Keywords: Three-dimensional echocardiography, mitral aortic intervalvular fibrosa, pseudoaneurysm
|How to cite this article:|
Narain VS, Kharwar RB, Sethi R, Pradhan A. Three-Dimensional Transthoracic Echocardiograpic Assessment of Pseudoaneurysm of Mitral Aortic Intervalvular Fibrosa: The Benefit of the Added Dimension. Heart India 2015;3:84-6
|How to cite this URL:|
Narain VS, Kharwar RB, Sethi R, Pradhan A. Three-Dimensional Transthoracic Echocardiograpic Assessment of Pseudoaneurysm of Mitral Aortic Intervalvular Fibrosa: The Benefit of the Added Dimension. Heart India [serial online] 2015 [cited 2020 Sep 23];3:84-6. Available from: http://www.heartindia.net/text.asp?2015/3/3/84/157281
| Background|| |
Pseudoaneurysm of mitral aortic intervalvular fibrosa (PMAIVF) is a false aneurysm arising in the fibrous and relatively avascular junction between the left half of the non-coronary cusp and the adjacent third of the left coronary cusp of the aortic valve and the anterior mitral leaflet. Although most cases of PMAIVF have been described as a complication of aortic valve infective endocarditis, aortic valve surgery or chest trauma,  rare cases where no obvious cause was evident have also been reported.  Two-dimensional (2D) transthoracic echocardiography (TTE) and transesophageal echocardiography (TEE) have been the cornerstone for non-invasive imaging of PMAIVF. We report a case where three-dimensional transthoracic echocardiography (3D TTE) clearly delineated the exact site of origin, the neck, the body and the anatomical relationship of the pseudoaneurysm that helped us in confirming the diagnosis of this rare condition.
| Case Report|| |
A 25-year-old female was referred to our department with complaints of dyspnea on effort for last 6 months and a suspicious aneurysmal structure in left atrium on 2D TTE done outside.

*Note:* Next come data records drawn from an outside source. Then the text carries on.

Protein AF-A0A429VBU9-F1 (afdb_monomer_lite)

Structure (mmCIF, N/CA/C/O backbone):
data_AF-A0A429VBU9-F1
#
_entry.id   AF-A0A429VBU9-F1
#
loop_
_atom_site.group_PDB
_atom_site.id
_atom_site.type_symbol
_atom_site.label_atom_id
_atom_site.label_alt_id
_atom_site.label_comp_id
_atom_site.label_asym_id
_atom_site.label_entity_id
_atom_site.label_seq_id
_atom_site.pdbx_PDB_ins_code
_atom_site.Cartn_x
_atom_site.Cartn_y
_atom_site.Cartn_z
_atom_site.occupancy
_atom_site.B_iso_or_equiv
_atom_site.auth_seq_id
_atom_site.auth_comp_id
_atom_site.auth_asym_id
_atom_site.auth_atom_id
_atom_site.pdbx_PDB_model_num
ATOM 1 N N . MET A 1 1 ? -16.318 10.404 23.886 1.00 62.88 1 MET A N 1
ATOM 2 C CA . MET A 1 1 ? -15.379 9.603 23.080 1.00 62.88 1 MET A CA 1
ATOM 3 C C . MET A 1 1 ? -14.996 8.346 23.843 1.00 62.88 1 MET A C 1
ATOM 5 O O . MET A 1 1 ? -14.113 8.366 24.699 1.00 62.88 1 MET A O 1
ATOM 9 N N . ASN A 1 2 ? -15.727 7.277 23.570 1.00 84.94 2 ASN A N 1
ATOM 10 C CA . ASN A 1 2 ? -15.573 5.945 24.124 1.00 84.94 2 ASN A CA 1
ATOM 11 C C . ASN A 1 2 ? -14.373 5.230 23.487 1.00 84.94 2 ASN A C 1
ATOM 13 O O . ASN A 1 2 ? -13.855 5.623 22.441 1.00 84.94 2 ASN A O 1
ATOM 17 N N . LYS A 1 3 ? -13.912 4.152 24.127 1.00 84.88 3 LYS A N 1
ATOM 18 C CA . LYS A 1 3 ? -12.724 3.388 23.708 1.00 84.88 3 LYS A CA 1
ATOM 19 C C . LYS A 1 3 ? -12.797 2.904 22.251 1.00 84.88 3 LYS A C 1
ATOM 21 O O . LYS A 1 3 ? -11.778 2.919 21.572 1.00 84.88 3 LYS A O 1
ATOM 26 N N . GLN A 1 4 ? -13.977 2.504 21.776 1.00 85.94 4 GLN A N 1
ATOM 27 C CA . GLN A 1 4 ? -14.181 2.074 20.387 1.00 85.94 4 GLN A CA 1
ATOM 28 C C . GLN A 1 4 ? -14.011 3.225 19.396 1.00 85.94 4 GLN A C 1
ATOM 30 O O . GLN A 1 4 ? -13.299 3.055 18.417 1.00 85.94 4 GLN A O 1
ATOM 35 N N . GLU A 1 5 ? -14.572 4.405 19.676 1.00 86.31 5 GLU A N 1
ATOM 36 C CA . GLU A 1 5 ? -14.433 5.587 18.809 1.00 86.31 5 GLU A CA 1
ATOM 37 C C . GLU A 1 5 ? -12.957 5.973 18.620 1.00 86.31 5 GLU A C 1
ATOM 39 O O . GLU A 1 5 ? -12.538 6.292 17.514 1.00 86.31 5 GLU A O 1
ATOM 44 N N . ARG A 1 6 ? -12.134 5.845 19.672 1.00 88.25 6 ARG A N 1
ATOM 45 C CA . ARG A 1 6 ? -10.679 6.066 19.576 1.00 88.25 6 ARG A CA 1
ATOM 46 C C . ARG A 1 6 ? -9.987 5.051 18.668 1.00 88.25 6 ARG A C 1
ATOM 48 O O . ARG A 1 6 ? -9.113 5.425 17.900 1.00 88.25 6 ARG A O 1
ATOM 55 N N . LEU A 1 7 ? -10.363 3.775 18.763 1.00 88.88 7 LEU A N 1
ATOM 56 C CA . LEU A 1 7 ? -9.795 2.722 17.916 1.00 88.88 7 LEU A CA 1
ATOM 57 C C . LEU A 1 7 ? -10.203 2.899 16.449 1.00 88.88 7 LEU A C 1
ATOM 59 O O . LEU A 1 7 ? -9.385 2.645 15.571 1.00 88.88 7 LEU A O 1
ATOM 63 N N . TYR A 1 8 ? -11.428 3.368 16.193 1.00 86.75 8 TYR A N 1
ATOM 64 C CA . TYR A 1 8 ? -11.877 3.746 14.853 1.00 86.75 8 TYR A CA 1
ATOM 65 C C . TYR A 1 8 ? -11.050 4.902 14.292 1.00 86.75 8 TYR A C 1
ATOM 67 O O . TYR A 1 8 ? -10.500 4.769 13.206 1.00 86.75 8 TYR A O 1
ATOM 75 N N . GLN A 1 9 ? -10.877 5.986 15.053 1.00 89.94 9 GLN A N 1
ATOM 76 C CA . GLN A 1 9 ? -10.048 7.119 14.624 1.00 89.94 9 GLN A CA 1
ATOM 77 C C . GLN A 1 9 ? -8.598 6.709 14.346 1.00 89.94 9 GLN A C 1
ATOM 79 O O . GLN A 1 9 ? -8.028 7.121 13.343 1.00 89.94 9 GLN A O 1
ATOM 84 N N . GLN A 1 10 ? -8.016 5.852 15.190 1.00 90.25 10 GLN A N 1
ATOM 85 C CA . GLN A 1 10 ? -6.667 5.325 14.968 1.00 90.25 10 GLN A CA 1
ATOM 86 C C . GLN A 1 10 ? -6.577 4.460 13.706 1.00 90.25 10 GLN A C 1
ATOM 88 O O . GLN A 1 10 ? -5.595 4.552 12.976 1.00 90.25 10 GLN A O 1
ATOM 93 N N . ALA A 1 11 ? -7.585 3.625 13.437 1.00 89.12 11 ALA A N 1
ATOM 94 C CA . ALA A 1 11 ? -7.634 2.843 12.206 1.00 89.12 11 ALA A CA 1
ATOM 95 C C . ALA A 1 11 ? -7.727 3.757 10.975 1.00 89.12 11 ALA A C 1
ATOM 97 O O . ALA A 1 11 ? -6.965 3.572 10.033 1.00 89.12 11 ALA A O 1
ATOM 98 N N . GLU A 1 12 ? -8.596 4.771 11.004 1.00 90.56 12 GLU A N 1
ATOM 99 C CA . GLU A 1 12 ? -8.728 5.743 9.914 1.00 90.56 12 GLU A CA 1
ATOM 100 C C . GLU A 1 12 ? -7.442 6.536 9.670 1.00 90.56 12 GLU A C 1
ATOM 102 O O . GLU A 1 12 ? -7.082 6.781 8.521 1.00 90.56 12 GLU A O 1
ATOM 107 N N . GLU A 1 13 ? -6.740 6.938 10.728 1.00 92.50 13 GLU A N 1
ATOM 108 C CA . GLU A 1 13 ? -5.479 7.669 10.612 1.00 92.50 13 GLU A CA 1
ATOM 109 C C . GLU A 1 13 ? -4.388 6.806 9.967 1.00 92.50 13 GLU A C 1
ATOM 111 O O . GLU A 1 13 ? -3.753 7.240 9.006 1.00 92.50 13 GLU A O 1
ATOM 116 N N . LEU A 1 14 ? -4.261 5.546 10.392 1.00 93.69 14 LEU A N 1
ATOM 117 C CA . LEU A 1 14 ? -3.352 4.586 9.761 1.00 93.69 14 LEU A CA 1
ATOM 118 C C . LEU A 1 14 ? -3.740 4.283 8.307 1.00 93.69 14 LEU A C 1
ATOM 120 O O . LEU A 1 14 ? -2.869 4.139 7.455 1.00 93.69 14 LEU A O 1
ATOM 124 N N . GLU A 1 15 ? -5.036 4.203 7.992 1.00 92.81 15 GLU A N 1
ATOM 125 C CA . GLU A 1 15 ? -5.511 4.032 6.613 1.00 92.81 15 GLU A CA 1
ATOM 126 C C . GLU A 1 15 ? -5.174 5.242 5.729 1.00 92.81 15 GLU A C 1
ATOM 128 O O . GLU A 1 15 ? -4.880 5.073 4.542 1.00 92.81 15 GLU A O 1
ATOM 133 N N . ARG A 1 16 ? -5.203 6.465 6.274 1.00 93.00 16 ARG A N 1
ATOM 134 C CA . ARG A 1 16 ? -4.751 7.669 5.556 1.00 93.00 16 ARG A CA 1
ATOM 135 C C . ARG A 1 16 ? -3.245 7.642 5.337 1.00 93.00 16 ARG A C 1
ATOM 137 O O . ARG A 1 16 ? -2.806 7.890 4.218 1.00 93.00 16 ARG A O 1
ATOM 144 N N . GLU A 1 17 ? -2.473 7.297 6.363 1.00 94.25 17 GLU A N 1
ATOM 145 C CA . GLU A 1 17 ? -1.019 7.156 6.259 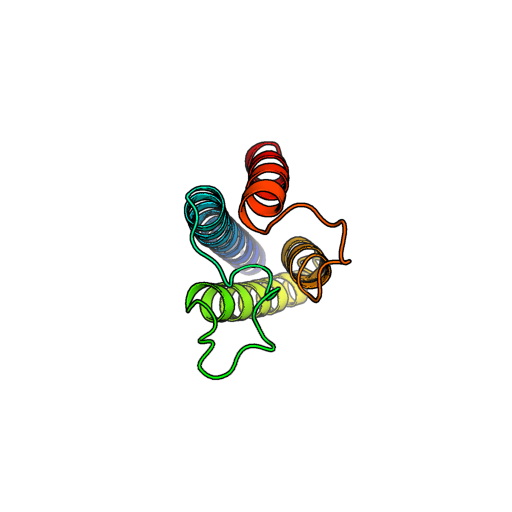1.00 94.25 17 GLU A CA 1
ATOM 146 C C . GLU A 1 17 ? -0.639 6.113 5.200 1.00 94.25 17 GLU A C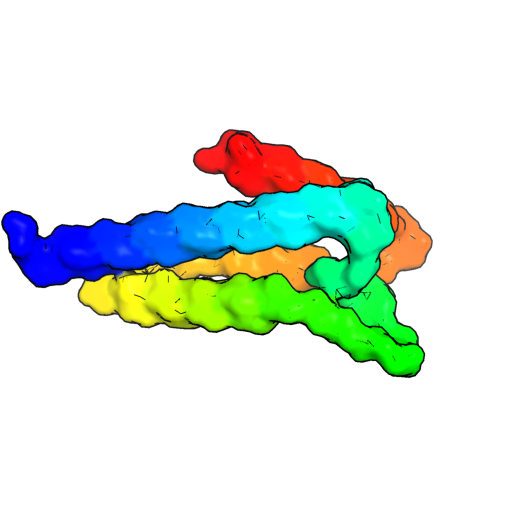 1
ATOM 148 O O . GLU A 1 17 ? 0.154 6.400 4.305 1.00 94.25 17 GLU A O 1
ATOM 153 N N . TYR A 1 18 ? -1.297 4.950 5.212 1.00 94.50 18 TYR A N 1
ATOM 154 C CA . TYR A 1 18 ? -1.120 3.916 4.194 1.00 94.50 18 TYR A CA 1
ATOM 155 C C . TYR A 1 18 ? -1.378 4.447 2.782 1.00 94.50 18 TYR A C 1
ATOM 157 O O . TYR A 1 18 ? -0.570 4.221 1.882 1.00 94.50 18 TYR A O 1
ATOM 165 N N . ARG A 1 19 ? -2.480 5.181 2.571 1.00 92.94 19 ARG A N 1
ATOM 166 C CA . ARG A 1 19 ? -2.793 5.774 1.260 1.00 92.94 19 ARG A CA 1
ATOM 167 C C . ARG A 1 19 ? -1.726 6.773 0.816 1.00 92.94 19 ARG A C 1
ATOM 169 O O . ARG A 1 19 ? -1.371 6.769 -0.359 1.00 92.94 19 ARG A O 1
ATOM 176 N N . ILE A 1 20 ? -1.196 7.596 1.721 1.00 93.75 20 ILE A N 1
ATOM 177 C CA . ILE A 1 20 ? -0.141 8.576 1.411 1.00 93.75 20 ILE A CA 1
ATOM 178 C C . ILE A 1 20 ? 1.150 7.869 0.991 1.00 93.75 20 ILE A C 1
ATOM 180 O O . ILE A 1 20 ? 1.721 8.213 -0.048 1.00 93.75 20 ILE A O 1
ATOM 184 N N . VAL A 1 21 ? 1.583 6.861 1.757 1.00 93.62 21 VAL A N 1
ATOM 185 C CA . VAL A 1 21 ? 2.782 6.069 1.441 1.00 93.62 21 VAL A CA 1
ATOM 186 C C . VAL A 1 21 ? 2.605 5.361 0.098 1.00 93.62 21 VAL A C 1
ATOM 188 O O . VAL A 1 21 ? 3.476 5.457 -0.763 1.00 93.62 21 VAL A O 1
ATOM 191 N N . LEU A 1 22 ? 1.450 4.725 -0.124 1.00 93.69 22 LEU A N 1
ATOM 192 C CA . LEU A 1 22 ? 1.160 4.016 -1.370 1.00 93.69 22 LEU A CA 1
ATOM 193 C C . LEU A 1 22 ? 1.143 4.969 -2.570 1.00 93.69 22 LEU A C 1
ATOM 195 O O . LEU A 1 22 ? 1.766 4.686 -3.586 1.00 93.69 22 LEU A O 1
ATOM 199 N N . THR A 1 23 ? 0.467 6.111 -2.456 1.00 93.31 23 THR A N 1
ATOM 200 C CA . THR A 1 23 ? 0.361 7.104 -3.540 1.00 93.31 23 THR A CA 1
ATOM 201 C C . THR A 1 23 ? 1.726 7.695 -3.883 1.00 93.31 23 THR A C 1
ATOM 203 O O . THR A 1 23 ? 2.052 7.846 -5.058 1.00 93.31 23 THR A O 1
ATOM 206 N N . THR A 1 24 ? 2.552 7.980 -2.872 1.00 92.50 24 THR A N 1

There was no history of fever, chest wall trauma, aortic or mitral valve endocarditis or any surgery near aortic valve region. Her clinical examination showed an irregularly irregular pulse, blood pressure 120/70 mmHg and a pansystolic murmur at the apex. Electrocardiogram showed atrial fibrillation and chest X ray was significant for cardiomegaly. 2D TTE [[Figure 1], Videos 1 and 2] showed a aneurysmal sac-like structure originating from the left ventricular out flow tract region protruding into left atrium. Color Doppler examination [Figure 2] showed the presence of severe eccentric valvular mitral regurgitation (MR) leading to dilatation of left ventricle and left atrium. The mechanism for MR seems to be incomplete coaptation of the anterior mitral leaflets due to the aneurysmal sac impinging on it. The aortic valve was tricuspid with no evidence of infective endocarditis [Figure 4] and the left ventricular ejection fraction was preserved. The aneurysmal structure was expanding in systole and collapsing in diastole and so a strong possibility of PMAIVF was considered. The patient did not give consent for TEE evaluation and so 3D TTE examination was carried using Vivid 7 dimension, GE medical system. 3D TTE [[Figure 3], Videos 3 and 4] clearly outlined the opening, the neck and the body of the pseudoaneurysm, its motion during the cardiac cycle as well as its anatomical relationship with the surrounding structures, which helped in confirmation of the diagnosis of PMAIVF. The patient was referred for possible corrective surgery in order to prevent the future complications.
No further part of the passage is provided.